Can we please leave it up to Elon Musk whether he wants to go to Mars or not,
without presupposing the notion? I'm fairly sure he might have something to
say about the matter if he really does think we can do it (I feel dirty just
typing this).

Edit: He has said that he is going to Mars, I know that, and I know the
replies to my post here missed this. I'm saying that it's up to him to do it,
without fervently believing that he is the second coming of Jesus and will in
fact do this. I'm just saying that our reaction to this is not entirely
outside the field of personality cult. While knowing that he did say all this,
I'm also pretty sure that he will eventually accomplish that goal, and I wish
him the best of luck.
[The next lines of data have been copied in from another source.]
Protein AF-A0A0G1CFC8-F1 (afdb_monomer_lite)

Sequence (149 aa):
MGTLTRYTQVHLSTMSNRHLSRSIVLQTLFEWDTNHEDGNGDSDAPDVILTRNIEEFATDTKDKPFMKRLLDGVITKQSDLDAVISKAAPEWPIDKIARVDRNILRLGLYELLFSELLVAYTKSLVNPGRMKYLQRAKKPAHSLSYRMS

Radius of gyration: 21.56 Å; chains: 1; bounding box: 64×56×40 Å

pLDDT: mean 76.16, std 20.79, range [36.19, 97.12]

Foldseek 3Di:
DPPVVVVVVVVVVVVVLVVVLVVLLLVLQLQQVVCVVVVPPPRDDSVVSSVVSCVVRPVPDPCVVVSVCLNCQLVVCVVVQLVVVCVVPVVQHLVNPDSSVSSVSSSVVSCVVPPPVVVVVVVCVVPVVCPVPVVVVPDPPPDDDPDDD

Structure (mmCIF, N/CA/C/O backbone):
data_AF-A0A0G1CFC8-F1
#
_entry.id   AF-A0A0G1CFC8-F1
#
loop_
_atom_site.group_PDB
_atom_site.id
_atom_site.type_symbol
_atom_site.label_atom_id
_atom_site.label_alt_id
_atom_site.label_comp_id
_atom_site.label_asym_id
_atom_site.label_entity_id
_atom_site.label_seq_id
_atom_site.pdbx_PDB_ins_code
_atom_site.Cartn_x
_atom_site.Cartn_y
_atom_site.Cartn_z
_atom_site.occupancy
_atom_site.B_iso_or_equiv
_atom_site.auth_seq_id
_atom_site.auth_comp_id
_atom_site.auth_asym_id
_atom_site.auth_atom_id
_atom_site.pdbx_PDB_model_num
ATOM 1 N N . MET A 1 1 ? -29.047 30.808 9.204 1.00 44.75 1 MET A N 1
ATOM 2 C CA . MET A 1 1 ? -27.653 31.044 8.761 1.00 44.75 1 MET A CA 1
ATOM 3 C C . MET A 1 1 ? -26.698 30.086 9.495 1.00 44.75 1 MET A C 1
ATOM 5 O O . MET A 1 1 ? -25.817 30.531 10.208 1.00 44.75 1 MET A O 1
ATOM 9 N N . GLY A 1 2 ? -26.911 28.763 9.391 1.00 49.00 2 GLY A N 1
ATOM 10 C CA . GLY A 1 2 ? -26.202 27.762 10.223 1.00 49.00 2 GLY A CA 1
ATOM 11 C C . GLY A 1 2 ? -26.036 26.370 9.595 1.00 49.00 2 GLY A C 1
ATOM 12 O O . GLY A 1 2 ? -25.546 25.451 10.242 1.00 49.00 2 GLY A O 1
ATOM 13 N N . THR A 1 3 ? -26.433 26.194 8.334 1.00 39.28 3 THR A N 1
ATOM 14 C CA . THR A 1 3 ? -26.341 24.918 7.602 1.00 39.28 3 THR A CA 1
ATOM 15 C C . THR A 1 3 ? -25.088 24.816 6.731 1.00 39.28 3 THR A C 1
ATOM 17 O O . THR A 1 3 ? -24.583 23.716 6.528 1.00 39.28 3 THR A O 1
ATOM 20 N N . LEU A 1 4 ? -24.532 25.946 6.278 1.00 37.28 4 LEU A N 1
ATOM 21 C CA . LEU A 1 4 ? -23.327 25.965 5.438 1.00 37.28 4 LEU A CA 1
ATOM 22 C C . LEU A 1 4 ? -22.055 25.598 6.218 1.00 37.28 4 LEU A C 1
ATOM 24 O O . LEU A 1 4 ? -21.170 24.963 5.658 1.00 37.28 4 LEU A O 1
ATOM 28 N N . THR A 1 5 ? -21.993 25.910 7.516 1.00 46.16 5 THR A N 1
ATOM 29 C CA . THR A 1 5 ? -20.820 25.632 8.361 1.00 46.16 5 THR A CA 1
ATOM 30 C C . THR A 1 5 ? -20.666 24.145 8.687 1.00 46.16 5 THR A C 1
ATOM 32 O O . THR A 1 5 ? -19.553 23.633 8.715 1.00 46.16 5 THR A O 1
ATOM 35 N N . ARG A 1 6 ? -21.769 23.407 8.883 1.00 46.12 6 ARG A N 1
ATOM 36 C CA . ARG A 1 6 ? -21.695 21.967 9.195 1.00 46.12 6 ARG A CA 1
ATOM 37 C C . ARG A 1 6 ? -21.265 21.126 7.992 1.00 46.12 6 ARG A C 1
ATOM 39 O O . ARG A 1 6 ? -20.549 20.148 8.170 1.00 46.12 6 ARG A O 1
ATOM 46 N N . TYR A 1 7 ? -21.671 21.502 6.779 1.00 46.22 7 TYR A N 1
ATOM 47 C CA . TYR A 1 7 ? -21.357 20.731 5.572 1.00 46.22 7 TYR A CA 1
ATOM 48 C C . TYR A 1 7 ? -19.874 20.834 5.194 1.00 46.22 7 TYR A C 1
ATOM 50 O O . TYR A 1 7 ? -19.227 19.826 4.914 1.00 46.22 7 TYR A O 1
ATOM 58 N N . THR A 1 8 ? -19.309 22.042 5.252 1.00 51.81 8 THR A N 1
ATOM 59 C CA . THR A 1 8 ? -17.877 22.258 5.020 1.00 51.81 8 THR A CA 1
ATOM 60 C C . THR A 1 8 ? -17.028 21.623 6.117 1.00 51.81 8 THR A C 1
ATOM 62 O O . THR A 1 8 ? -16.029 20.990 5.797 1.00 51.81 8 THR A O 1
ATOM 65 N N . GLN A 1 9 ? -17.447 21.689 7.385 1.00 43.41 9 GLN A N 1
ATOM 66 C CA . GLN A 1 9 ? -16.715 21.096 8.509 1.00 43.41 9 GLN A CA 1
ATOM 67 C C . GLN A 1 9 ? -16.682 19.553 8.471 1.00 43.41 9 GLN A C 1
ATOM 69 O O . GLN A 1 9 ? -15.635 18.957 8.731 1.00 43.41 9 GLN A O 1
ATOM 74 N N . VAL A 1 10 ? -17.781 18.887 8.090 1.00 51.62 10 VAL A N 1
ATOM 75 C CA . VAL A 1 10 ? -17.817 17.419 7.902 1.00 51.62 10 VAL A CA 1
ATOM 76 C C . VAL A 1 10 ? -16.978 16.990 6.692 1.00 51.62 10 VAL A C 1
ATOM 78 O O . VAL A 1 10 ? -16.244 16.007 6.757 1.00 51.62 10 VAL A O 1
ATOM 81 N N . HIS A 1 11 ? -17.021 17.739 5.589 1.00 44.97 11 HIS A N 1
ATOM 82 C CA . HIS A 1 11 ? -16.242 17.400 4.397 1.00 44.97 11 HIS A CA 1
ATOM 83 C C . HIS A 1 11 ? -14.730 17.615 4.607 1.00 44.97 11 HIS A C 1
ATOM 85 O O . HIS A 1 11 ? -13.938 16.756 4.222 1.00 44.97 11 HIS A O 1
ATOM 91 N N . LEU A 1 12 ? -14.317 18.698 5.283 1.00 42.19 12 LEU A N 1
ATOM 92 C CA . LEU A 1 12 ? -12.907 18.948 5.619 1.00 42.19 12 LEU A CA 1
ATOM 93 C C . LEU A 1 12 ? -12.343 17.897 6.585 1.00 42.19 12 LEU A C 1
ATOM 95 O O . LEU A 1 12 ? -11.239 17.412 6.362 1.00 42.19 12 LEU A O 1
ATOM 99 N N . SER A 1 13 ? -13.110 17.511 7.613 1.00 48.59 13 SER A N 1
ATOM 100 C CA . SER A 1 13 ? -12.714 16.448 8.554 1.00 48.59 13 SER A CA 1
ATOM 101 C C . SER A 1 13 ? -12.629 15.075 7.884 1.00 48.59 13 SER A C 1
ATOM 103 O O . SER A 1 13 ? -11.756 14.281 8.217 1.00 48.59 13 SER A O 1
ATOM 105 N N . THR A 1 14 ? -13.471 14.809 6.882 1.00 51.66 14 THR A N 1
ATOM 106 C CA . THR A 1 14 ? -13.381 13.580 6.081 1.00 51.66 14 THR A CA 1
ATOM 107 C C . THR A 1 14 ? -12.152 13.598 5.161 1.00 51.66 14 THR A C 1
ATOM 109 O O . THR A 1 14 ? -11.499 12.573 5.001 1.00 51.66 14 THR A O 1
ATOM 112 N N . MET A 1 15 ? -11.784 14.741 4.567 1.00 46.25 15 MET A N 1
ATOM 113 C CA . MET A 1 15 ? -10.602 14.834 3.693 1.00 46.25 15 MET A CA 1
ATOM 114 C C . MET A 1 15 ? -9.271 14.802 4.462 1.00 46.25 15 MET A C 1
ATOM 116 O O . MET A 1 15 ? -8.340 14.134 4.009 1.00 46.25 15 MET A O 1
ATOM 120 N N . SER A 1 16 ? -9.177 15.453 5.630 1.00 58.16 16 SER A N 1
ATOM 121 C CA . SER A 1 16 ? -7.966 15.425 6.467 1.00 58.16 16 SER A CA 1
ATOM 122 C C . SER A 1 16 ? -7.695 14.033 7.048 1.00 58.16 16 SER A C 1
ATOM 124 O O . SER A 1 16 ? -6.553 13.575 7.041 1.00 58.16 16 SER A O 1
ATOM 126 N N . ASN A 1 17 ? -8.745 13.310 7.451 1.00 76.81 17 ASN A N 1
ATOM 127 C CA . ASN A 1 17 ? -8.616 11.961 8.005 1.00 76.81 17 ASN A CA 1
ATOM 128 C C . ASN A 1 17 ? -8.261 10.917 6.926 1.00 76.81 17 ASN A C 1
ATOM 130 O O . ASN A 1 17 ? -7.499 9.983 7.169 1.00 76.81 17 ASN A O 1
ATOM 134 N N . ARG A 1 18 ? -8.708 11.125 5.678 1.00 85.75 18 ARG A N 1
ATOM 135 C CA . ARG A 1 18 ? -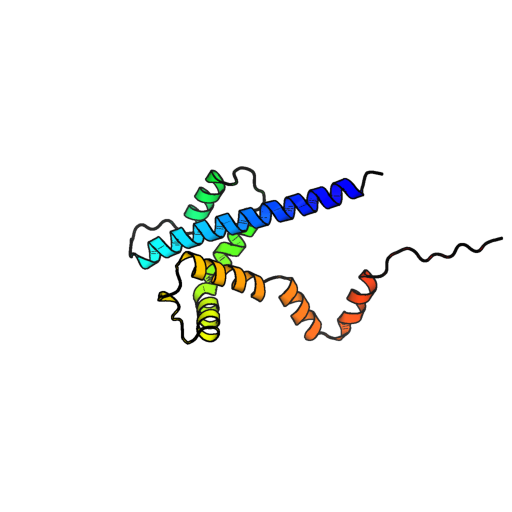8.371 10.259 4.533 1.00 85.75 18 ARG A CA 1
ATOM 136 C C . ARG A 1 18 ? -6.944 10.446 4.023 1.00 85.75 18 ARG A C 1
ATOM 138 O O . ARG A 1 18 ? -6.379 9.493 3.493 1.00 85.75 18 ARG A O 1
ATOM 145 N N . HIS A 1 19 ? -6.371 11.643 4.141 1.00 87.94 19 HIS A N 1
ATOM 146 C CA . HIS A 1 19 ? -4.949 11.845 3.854 1.00 87.94 19 HIS A CA 1
ATOM 147 C C . HIS A 1 19 ? -4.094 11.092 4.880 1.00 87.94 19 HIS A C 1
ATOM 149 O O . HIS A 1 19 ? -3.287 10.253 4.491 1.00 87.94 19 HIS A O 1
ATOM 155 N N . LEU A 1 20 ? -4.351 11.304 6.178 1.00 90.44 20 LEU A N 1
ATOM 156 C CA . LEU A 1 20 ? -3.671 10.583 7.260 1.00 90.44 20 LEU A CA 1
ATOM 157 C C . LEU A 1 20 ? -3.826 9.061 7.123 1.00 90.44 20 LEU A C 1
ATOM 159 O O . LEU A 1 20 ? -2.848 8.329 7.222 1.00 90.44 20 LEU A O 1
ATOM 163 N N . SER A 1 21 ? -5.033 8.589 6.803 1.00 92.88 21 SER A N 1
ATOM 164 C CA . SER A 1 21 ? -5.297 7.170 6.546 1.00 92.88 21 SER A CA 1
ATOM 165 C C . SER A 1 21 ? -4.386 6.586 5.461 1.00 92.88 21 SER A C 1
ATOM 167 O O . SER A 1 21 ? -3.881 5.479 5.613 1.00 92.88 21 SER A O 1
ATOM 169 N N . ARG A 1 22 ? -4.159 7.318 4.360 1.00 94.69 22 ARG A N 1
ATOM 170 C CA . ARG A 1 22 ? -3.253 6.871 3.289 1.00 94.69 22 ARG A CA 1
ATOM 171 C C . ARG A 1 22 ? -1.805 6.859 3.752 1.00 94.69 22 ARG A C 1
ATOM 173 O O . ARG A 1 22 ? -1.103 5.905 3.447 1.00 94.69 22 ARG A O 1
ATOM 180 N N . SER A 1 23 ? -1.378 7.866 4.513 1.00 95.25 23 SER A N 1
ATOM 181 C CA . SER A 1 23 ? -0.036 7.898 5.103 1.00 95.25 23 SER A CA 1
ATOM 182 C C . SER A 1 23 ? 0.216 6.685 6.005 1.00 95.25 23 SER A C 1
ATOM 184 O O . SER A 1 23 ? 1.246 6.034 5.865 1.00 95.25 23 SER A O 1
ATOM 186 N N . ILE A 1 24 ? -0.753 6.316 6.850 1.00 95.69 24 ILE A N 1
ATOM 187 C CA . ILE A 1 24 ? -0.663 5.138 7.729 1.00 95.69 24 ILE A CA 1
ATOM 188 C C . ILE A 1 24 ? -0.602 3.835 6.920 1.00 95.69 24 ILE A C 1
ATOM 190 O O . ILE A 1 24 ? 0.200 2.951 7.223 1.00 95.69 24 ILE A O 1
ATOM 194 N N . VAL A 1 25 ? -1.412 3.709 5.864 1.00 96.88 25 VAL A N 1
ATOM 195 C CA . VAL A 1 25 ? -1.365 2.533 4.977 1.00 96.88 25 VAL A CA 1
ATOM 196 C C . VAL A 1 25 ? -0.025 2.451 4.241 1.00 96.88 25 VAL A C 1
ATOM 198 O O . VAL A 1 25 ? 0.532 1.364 4.144 1.00 96.88 25 VAL A O 1
ATOM 201 N N . LEU A 1 26 ? 0.533 3.572 3.776 1.00 97.12 26 LEU A N 1
ATOM 202 C CA . LEU A 1 26 ? 1.854 3.598 3.136 1.00 97.12 26 LEU A CA 1
ATOM 203 C C . LEU A 1 26 ? 2.974 3.185 4.096 1.00 97.12 26 LEU A C 1
ATOM 205 O O . LEU A 1 26 ? 3.835 2.403 3.703 1.00 97.12 26 LEU A O 1
ATOM 209 N N . GLN A 1 27 ? 2.945 3.658 5.344 1.00 95.69 27 GLN A N 1
ATOM 210 C CA . GLN A 1 27 ? 3.902 3.246 6.375 1.00 95.69 27 GLN A CA 1
ATOM 211 C C . GLN A 1 27 ? 3.800 1.743 6.661 1.00 95.69 27 GLN A C 1
ATOM 213 O O . GLN A 1 27 ? 4.811 1.047 6.698 1.00 95.69 27 GLN A O 1
ATOM 218 N N . THR A 1 28 ? 2.571 1.237 6.767 1.00 96.44 28 THR A N 1
ATOM 219 C CA . THR A 1 28 ? 2.291 -0.192 6.957 1.00 96.44 28 THR A CA 1
ATOM 220 C C . THR A 1 28 ? 2.824 -1.032 5.796 1.00 96.44 28 THR A C 1
ATOM 222 O O . THR A 1 28 ? 3.498 -2.032 6.021 1.00 96.44 28 THR A O 1
ATOM 225 N N . LEU A 1 29 ? 2.562 -0.615 4.552 1.00 96.00 29 LEU A N 1
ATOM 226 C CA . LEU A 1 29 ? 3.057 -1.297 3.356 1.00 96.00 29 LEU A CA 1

I'm just not sure that we should see him as the second
coming of Jobs, Branson and Jesus combined, which is what this is starting to
smell like.

Let the man do electric cars really well first (i.e. outside a few thousand
people in California owning the Model S) and do SpaceX really well for a while
and then we'll talk.

Edit 2: The more I get downvoted without an actual reply to my point being
offered, the surer I'll be that it's a personality cult that's going on here.
At least until I actually see more than one Tesla on the road here or some
manned regular spaceflights. Let's keep in mind that it took four attempts for
Falcon I to succeed, but the current score of my comment seems to suggest that
apparently the attention span here isn't that long. All the best of luck (and
at his skill level, luck doesn't have much to do with it any longer) to Elon
Musk however, and I 100% support everything he has been doing. Although
PayPal.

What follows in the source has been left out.